初期のロットのものと現在のものではチャンバー内部の部品構成が微妙に違うらしく、改善後のロットでは初期ロット時にあった問題点を解消しているとのことです。
初期ロットのものであっても、東京マルイから発売されている「真鍮バレル&新型チャンバー」を組み込むことにより改善されます。
具体的な判別方法は、チャンバーを分解した際にホップ調整用のパーツの番号・形状から判断することが出来ます。
パッキンを上から押さえつける部品が「VSR-24とVSR-25の2パーツ構成」になっている場合には初期ロットになります。
改善後のものは前述した2パーツから「VG-24」という1パーツの構成に変更されています。
チャンバーの新旧を問わず、HOPUPは可変式になっています。
射手から見て左側のストック半ばにスライド式のレバーがあり、それを前後にスライドさせることによりHOPの調整をするタイプになっています。

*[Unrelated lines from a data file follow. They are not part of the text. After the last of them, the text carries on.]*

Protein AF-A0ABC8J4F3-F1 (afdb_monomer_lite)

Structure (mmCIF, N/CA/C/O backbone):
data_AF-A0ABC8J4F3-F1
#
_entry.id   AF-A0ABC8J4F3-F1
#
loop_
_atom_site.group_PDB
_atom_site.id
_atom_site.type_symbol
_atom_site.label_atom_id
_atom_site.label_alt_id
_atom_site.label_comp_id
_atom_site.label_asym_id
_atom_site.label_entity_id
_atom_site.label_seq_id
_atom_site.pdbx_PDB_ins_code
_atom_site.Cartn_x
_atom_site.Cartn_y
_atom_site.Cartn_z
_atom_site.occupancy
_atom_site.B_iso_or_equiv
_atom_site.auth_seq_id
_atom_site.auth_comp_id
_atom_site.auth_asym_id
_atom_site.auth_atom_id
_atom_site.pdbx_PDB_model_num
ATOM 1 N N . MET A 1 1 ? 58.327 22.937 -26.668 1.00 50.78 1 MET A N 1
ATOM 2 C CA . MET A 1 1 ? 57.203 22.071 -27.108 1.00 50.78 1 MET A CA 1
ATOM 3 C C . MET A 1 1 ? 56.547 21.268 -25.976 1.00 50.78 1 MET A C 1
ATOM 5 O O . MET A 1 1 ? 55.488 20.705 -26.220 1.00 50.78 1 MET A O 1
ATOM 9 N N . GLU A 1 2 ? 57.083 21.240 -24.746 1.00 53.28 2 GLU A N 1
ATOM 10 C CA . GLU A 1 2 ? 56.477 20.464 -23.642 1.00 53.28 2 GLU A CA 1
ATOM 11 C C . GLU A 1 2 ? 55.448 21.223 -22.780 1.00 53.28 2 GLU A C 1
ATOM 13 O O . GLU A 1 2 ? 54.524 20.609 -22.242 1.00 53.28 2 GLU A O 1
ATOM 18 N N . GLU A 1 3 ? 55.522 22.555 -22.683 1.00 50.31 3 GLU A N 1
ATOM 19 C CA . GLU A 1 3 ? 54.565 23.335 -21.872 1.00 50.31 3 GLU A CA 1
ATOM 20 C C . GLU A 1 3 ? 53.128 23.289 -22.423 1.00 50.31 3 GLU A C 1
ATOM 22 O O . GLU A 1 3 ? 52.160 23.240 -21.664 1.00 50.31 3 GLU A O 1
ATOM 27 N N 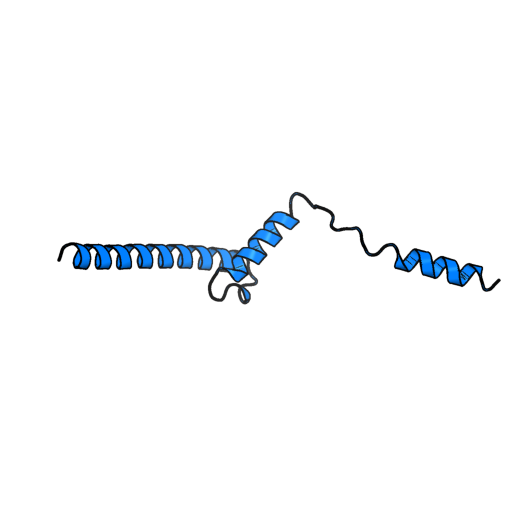. SER A 1 4 ? 52.977 23.144 -23.743 1.00 51.09 4 SER A N 1
ATOM 28 C CA . SER A 1 4 ? 51.676 23.084 -24.431 1.00 51.09 4 SER A CA 1
ATOM 29 C C . SER A 1 4 ? 50.915 21.756 -24.224 1.00 51.09 4 SER A C 1
ATOM 31 O O . SER A 1 4 ? 49.739 21.617 -24.579 1.00 51.09 4 SER A O 1
ATOM 33 N N . VAL A 1 5 ? 51.560 20.736 -23.647 1.00 52.81 5 VAL A N 1
ATOM 34 C CA . VAL A 1 5 ? 50.914 19.453 -23.306 1.00 52.81 5 VAL A CA 1
ATOM 35 C C . VAL A 1 5 ? 50.367 19.476 -21.874 1.00 52.81 5 VAL A C 1
ATOM 37 O O . VAL A 1 5 ? 49.292 18.928 -21.613 1.00 52.81 5 VAL A O 1
ATOM 40 N N . ARG A 1 6 ? 51.048 20.168 -20.947 1.00 52.34 6 ARG A N 1
ATOM 41 C CA . ARG A 1 6 ? 50.619 20.283 -19.541 1.00 52.34 6 ARG A CA 1
ATOM 42 C C . ARG A 1 6 ? 49.334 21.096 -19.389 1.00 52.34 6 ARG A C 1
ATOM 44 O O . ARG A 1 6 ? 48.457 20.715 -18.614 1.00 52.34 6 ARG A O 1
ATOM 51 N N . GLU A 1 7 ? 49.168 22.140 -20.192 1.00 51.50 7 GLU A N 1
ATOM 52 C CA . GLU A 1 7 ? 48.006 23.031 -20.118 1.00 51.50 7 GLU A CA 1
ATOM 53 C C . GLU A 1 7 ? 46.715 22.371 -20.643 1.00 51.50 7 GLU A C 1
ATOM 55 O O . GLU A 1 7 ? 45.646 22.472 -20.029 1.00 51.50 7 GLU A O 1
ATOM 60 N N . ARG A 1 8 ? 46.831 21.531 -21.685 1.00 52.41 8 ARG A N 1
ATOM 61 C CA . ARG A 1 8 ? 45.725 20.695 -22.196 1.00 52.41 8 ARG A CA 1
ATOM 62 C C . ARG A 1 8 ? 45.186 19.716 -21.148 1.00 52.41 8 ARG A C 1
ATOM 64 O O . ARG A 1 8 ? 43.980 19.456 -21.101 1.00 52.41 8 ARG A O 1
ATOM 71 N N . ASN A 1 9 ? 46.048 19.205 -20.271 1.00 53.25 9 ASN A N 1
ATOM 72 C CA . ASN A 1 9 ? 45.644 18.291 -19.202 1.00 53.25 9 ASN A CA 1
ATOM 73 C C . ASN A 1 9 ? 44.965 19.007 -18.024 1.00 53.25 9 ASN A C 1
ATOM 75 O O . ASN A 1 9 ? 44.138 18.398 -17.335 1.00 53.25 9 ASN A O 1
ATOM 79 N N . HIS A 1 10 ? 45.224 20.303 -17.823 1.00 49.62 10 HIS A N 1
ATOM 80 C CA . HIS A 1 10 ? 44.565 21.076 -16.772 1.00 49.62 10 HIS A CA 1
ATOM 81 C C . HIS A 1 10 ? 43.113 21.443 -17.134 1.00 49.62 10 HIS A C 1
ATOM 83 O O . HIS A 1 10 ? 42.237 21.442 -16.259 1.00 49.62 10 HIS A O 1
ATOM 89 N N . MET A 1 11 ? 42.819 21.656 -18.422 1.00 51.34 11 MET A N 1
ATOM 90 C CA . MET A 1 11 ? 41.457 21.913 -18.916 1.00 51.34 11 MET A CA 1
ATOM 91 C C . MET A 1 11 ? 40.579 20.651 -18.962 1.00 51.34 11 MET A C 1
ATOM 93 O O . MET A 1 11 ? 39.365 20.746 -18.778 1.00 51.34 11 MET A O 1
ATOM 97 N N . LYS A 1 12 ? 41.166 19.453 -19.120 1.00 50.38 12 LYS A N 1
ATOM 98 C CA . LYS A 1 12 ? 40.414 18.181 -19.096 1.00 50.38 12 LYS A CA 1
ATOM 99 C C . LYS A 1 12 ? 39.950 17.759 -17.696 1.00 50.38 12 LYS A C 1
ATOM 101 O O . LYS A 1 12 ? 38.919 17.102 -17.578 1.00 50.38 12 LYS A O 1
ATOM 106 N N . LYS A 1 13 ? 40.636 18.176 -16.622 1.00 48.97 13 LYS A N 1
ATOM 107 C CA . LYS A 1 13 ? 40.201 17.900 -15.234 1.00 48.97 13 LYS A CA 1
ATOM 108 C C . LYS A 1 13 ? 39.107 18.848 -14.720 1.00 48.97 13 LYS A C 1
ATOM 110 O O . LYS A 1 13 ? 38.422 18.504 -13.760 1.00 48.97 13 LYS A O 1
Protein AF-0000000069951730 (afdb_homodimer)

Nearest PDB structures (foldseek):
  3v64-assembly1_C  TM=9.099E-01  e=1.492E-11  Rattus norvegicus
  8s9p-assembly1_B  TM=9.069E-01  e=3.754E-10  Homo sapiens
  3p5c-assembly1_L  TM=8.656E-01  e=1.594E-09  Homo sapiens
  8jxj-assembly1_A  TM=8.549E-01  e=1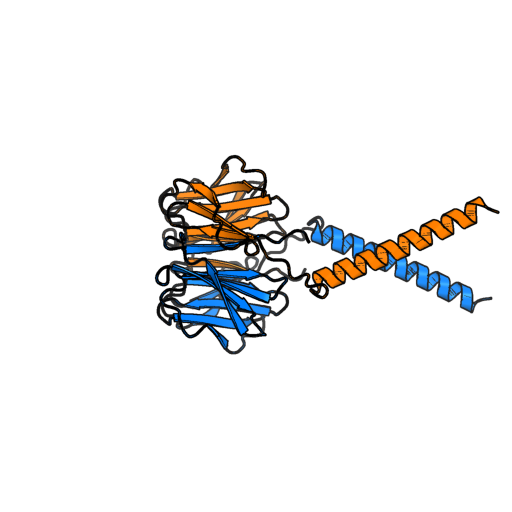.441E-07  Rattus norvegicus
  7mu2-assembly2_C  TM=7.212E-01  e=6.393E-04  Homo sapiens

Foldseek 3Di:
DPPVVVVVVVVVVVVVVVVVVVVVVVCVVVCVPVPVDFDKDWDDDQFFIWIDGRVDPDDIGTQGGGARTWAEWDAQPVQQKIWTDGQCQQFIWIWHDDPVDTGDIDTLDRPPAHGWHEWEADNVQQKIWTAGQVQQWIKMARRVVSDIDTDDRPPSNRPHYDYDDDDPD/DPPVVVVVVVVVVVVVVVVVVVVVVVCVVVCVPVPVDFDKDWDDDQFFIWIDGRVDPDDIGTQGGGARTWAEWDAQPVQQKIWTDGQCQQFIWIWHDDPVDTGDIDTLDRPPAHGWHEWEADNVQQKIWTAGQVQQWIKMARRVVSDIDTDDRPPSNRPHYDYDDDDPD

Sequence (338 aa):
MTKRRRILHADKIIQNVMNVFCLLMFLQLKGYYSVSSNPILLYSTASDIRVVNTSKIGKVNTIVKDLEQGSAVDFLHRKDLICWSDQTAELIQCMNYNETHVGEKVKIVSEGLITPTGIAIDWYTDKIYWTDGETNRIEVISIEQKYRKVLFWSEVDLARAIAVVPKEGMTKRRRILHADKIIQNVMNVFCLLMFLQLKGYYSVSSNPILLYSTASDIRVVNTSKIGKVNTIVKDLEQGSAVDFLHRKDLICWSDQTAELIQCMNYNETHVGEKVKIVSEGLITPTGIAIDWYTDKIYWTDGETNRIEVISIEQKYRKVLFWSEVDLARAIAVVPKEG

Secondary structure (DSSP, 8-state):
-HHHHHHHHHHHHHHHHHHHHHHHHHHHHTT-S------EEEEE-SS-EEEEETTSTT-EEEEE---SSEEEEEEEGGGTEEEEEETTTTEEEEEEEETTEEEEEEEEE-SS-S-EEEEEEETTTTEEEEEETTTTEEEEEETTT--EEEEE-SS--S--EEEEE----/-HHHHHHHHHHHHHHHHHHHHHHHHHHHHTT-S------EEEEE-SS-EEEEETTSTT-EEEEE---SSEEEEEEEGGGTEEEEEETTTTEEEEEEEETTEEEEEEEEE-SS-S-EEEEEEETTTTEEEEEETTTTEEEEEETTT--EEEEE-SS--S--EEEEE----

Solvent-accessible surface area (backbone atoms only — not comparable to full-atom values): 17352 Å² total; per-residue (Å²): 125,66,68,64,54,52,51,52,50,48,49,51,50,50,50,51,49,48,50,48,48,38,48,46,49,45,32,48,72,65,38,67,65,60,64,91,68,63,40,37,36,36,35,14,16,39,40,34,33,32,39,33,42,66,76,46,72,84,53,76,44,78,77,43,73,80,40,48,41,26,38,17,37,36,64,36,70,94,72,29,31,40,34,35,24,20,15,72,70,20,33,31,33,32,27,42,44,51,103,86,43,78,55,67,80,40,80,75,42,74,70,95,52,60,32,34,28,14,44,26,66,38,78,68,77,46,28,41,35,35,25,18,36,74,74,24,33,33,36,37,29,30,70,82,81,60,54,67,46,81,64,45,67,67,91,44,70,44,29,38,17,34,26,62,43,80,64,82,121,125,65,68,64,53,52,51,53,50,50,49,51,48,50,47,50,50,49,49,50,46,38,49,46,49,46,31,47,72,65,38,68,64,60,64,90,68,63,40,37,35,37,35,12,16,40,41,34,34,34,38,34,42,67,74,48,73,84,53,76,44,79,77,42,72,80,40,48,42,25,38,15,36,35,63,37,70,95,72,30,30,40,34,36,24,20,15,72,71,20,35,31,34,32,26,43,44,52,102,86,43,79,54,67,80,40,80,75,42,73,68,96,53,60,34,35,28,14,46,27,67,38,77,67,77,45,28,41,34,36,25,18,35,73,73,24,33,33,37,37,30,30,71,83,81,60,54,67,47,80,64,44,67,67,90,43,70,45,29,37,17,34,27,62,40,81,63,82,122

InterPro domains:
  IPR000033 LDLR class B repeat [PF00058] (126-164)
  IPR000033 LDLR class B repeat [PS51120] (126-168)
  IPR000033 LDLR class B repeat [SM00135] (60-102)
  IPR000033 LDLR class B repeat [SM00135] (106-148)
  IPR011042 Six-bladed beta-propeller, TolB-like [G3DSA:2.120.10.30] (35-169)

Organism: Trichoplusia ni (NCBI:txid7111)

Structure (mmCIF, N/CA/C/O backbone):
data_AF-0000000069951730-model_v1
#
loop_
_entity.id
_entity.type
_entity.pdbx_description
1 polymer 'Low-density lipoprotein receptor-related protein 6-like'
#
loop_
_atom_site.group_PDB
_atom_site.id
_atom_site.type_symbol
_atom_site.label_atom_id
_atom_site.label_alt_id
_atom_site.label_comp_id
_atom_site.label_asym_id
_atom_site.label_entity_id
_atom_site.label_seq_id
_atom_site.pdbx_PDB_ins_code
_atom_site.Cartn_x
_atom_site.Cartn_y
_atom_site.Cartn_z
_atom_site.occupancy
_atom_site.B_iso_or_equiv
_atom_site.auth_seq_id
_atom_site.auth_comp_id
_atom_site.auth_asym_id
_atom_site.auth_atom_id
_atom_site.pdbx_PDB_model_num
ATOM 1 N N . MET A 1 1 ? 3.262 56.125 22.344 1 40.25 1 MET A N 1
ATOM 2 C CA . MET A 1 1 ? 2.172 55.188 22.562 1 40.25 1 MET A CA 1
ATOM 3 C C . MET A 1 1 ? 2.006 54.281 21.344 1 40.25 1 MET A C 1
ATOM 5 O O . MET A 1 1 ? 1.121 53.406 21.328 1 40.25 1 MET A O 1
ATOM 9 N N . THR A 1 2 ? 2.553 54.719 20.219 1 55.34 2 THR A N 1
ATOM 10 C CA . THR A 1 2 ? 2.135 54.219 18.906 1 55.34 2 THR A CA 1
ATOM 11 C C . THR A 1 2 ? 2.824 52.906 18.594 1 55.34 2 THR A C 1
ATOM 13 O O . THR A 1 2 ? 2.281 52.062 17.859 1 55.34 2 THR A O 1
ATOM 16 N N . LYS A 1 3 ? 3.996 52.688 19.062 1 61.5 3 LYS A N 1
ATOM 17 C CA . LYS A 1 3 ? 4.742 51.469 18.688 1 61.5 3 LYS A CA 1
ATOM 18 C C . LYS A 1 3 ? 4.215 50.25 19.422 1 61.5 3 LYS A C 1
ATOM 20 O O . LYS A 1 3 ? 4.148 49.156 18.844 1 61.5 3 LYS A O 1
ATOM 25 N N . ARG A 1 4 ? 3.775 50.406 20.594 1 58.06 4 ARG A N 1
ATOM 26 C CA . ARG A 1 4 ? 3.266 49.281 21.391 1 58.06 4 ARG A CA 1
ATOM 27 C C . ARG A 1 4 ? 1.947 48.781 20.812 1 58.06 4 ARG A C 1
ATOM 29 O O . ARG A 1 4 ? 1.703 47.562 20.797 1 58.06 4 ARG A O 1
ATOM 36 N N . ARG A 1 5 ? 1.155 49.625 20.344 1 59.16 5 ARG A N 1
ATOM 37 C CA . ARG A 1 5 ? -0.134 49.219 19.781 1 59.16 5 ARG A CA 1
ATOM 38 C C . ARG A 1 5 ? 0.046 48.469 18.469 1 59.16 5 ARG A C 1
ATOM 40 O O . ARG A 1 5 ? -0.702 47.531 18.172 1 59.16 5 ARG A O 1
ATOM 47 N N . ARG A 1 6 ? 1.052 48.719 17.766 1 60.94 6 ARG A N 1
ATOM 48 C CA . ARG A 1 6 ? 1.293 48.094 16.484 1 60.94 6 ARG A CA 1
ATOM 49 C C . ARG A 1 6 ? 1.779 46.656 16.656 1 60.94 6 ARG A C 1
ATOM 51 O O . ARG A 1 6 ? 1.381 45.75 15.914 1 60.94 6 ARG A O 1
ATOM 58 N N . ILE A 1 7 ? 2.51 46.438 17.734 1 61.72 7 ILE A N 1
ATOM 59 C CA . ILE A 1 7 ? 3.047 45.125 17.984 1 61.72 7 ILE A CA 1
ATOM 60 C C . ILE A 1 7 ? 1.932 44.188 18.469 1 61.72 7 ILE A C 1
ATOM 62 O O . ILE A 1 7 ? 1.85 43.031 18.047 1 61.72 7 ILE A O 1
ATOM 66 N N . LEU A 1 8 ? 1.084 44.812 19.234 1 60.75 8 LEU A N 1
ATOM 67 C CA . LEU A 1 8 ? -0.03 44.031 19.766 1 60.75 8 LEU A CA 1
ATOM 68 C C . LEU A 1 8 ? -0.986 43.625 18.656 1 60.75 8 LEU A C 1
ATOM 70 O O . LEU A 1 8 ? -1.486 42.469 18.641 1 60.75 8 LEU A O 1
ATOM 74 N N . HIS A 1 9 ? -1.136 44.531 17.734 1 63.41 9 HIS A N 1
ATOM 75 C CA . HIS A 1 9 ? -2.01 44.25 16.609 1 63.41 9 HIS A CA 1
ATOM 76 C C . HIS A 1 9 ? -1.381 43.188 15.688 1 63.41 9 HIS A C 1
ATOM 78 O O . HIS A 1 9 ? -2.072 42.312 15.188 1 63.41 9 HIS A O 1
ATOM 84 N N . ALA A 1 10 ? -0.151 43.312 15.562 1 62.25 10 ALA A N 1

レバーの露出部分がかなり小さく、クリック式なため何かに引っかかって簡単に動いてしまう、といったトラブルは少ない反面、小さいため手袋などをつけた状態などではかなり操作しにくいです。
全体的に、しっかりとした作りになっており、大きなトラブルなどはありません。しかし、いくつか不満を感じる点がありました。
ストックをレシーバーから不用意に外すとマガジンキャッチのスプリングが簡単に明後日の方向へと飛んでいってしまうということがありました。
幸いにも、それほど特殊なサイズのスプリングではないため、仮に紛失した場合であってもわざわざ部品取り寄せなどはせず、模型店などでそれっぽいサイズのスプリングを購入し、入れてしまえばそれで解決する程度のものですが、初めて分解すると言う場合は室内でゆっくり分解することをオススメします。
全体を通してみると、初期ロットだからこその不安定さや、個体差こそありましたが、価格帯も含めてかなり優良な部類だと思います。
VSR-10 プロスナイパーバージョン発売以前から、自分でカスタムしたマルゼンのAPS-2やマルコシのUXスーパー9系などを保有している方からすると、精度的にも物足りない部分があるかもしれません。
しかし、比較的安めの価格帯や、現在は初期ロットにあった問題点も改善されていることなども考えると、VSR-10は既にボルトアクションを持っているユーザー向け、と言うよりこれからボルトアクションを保有したい人向けのモデルだと思いますし、実際そういった方々に是非ともオススメしたいモデルです。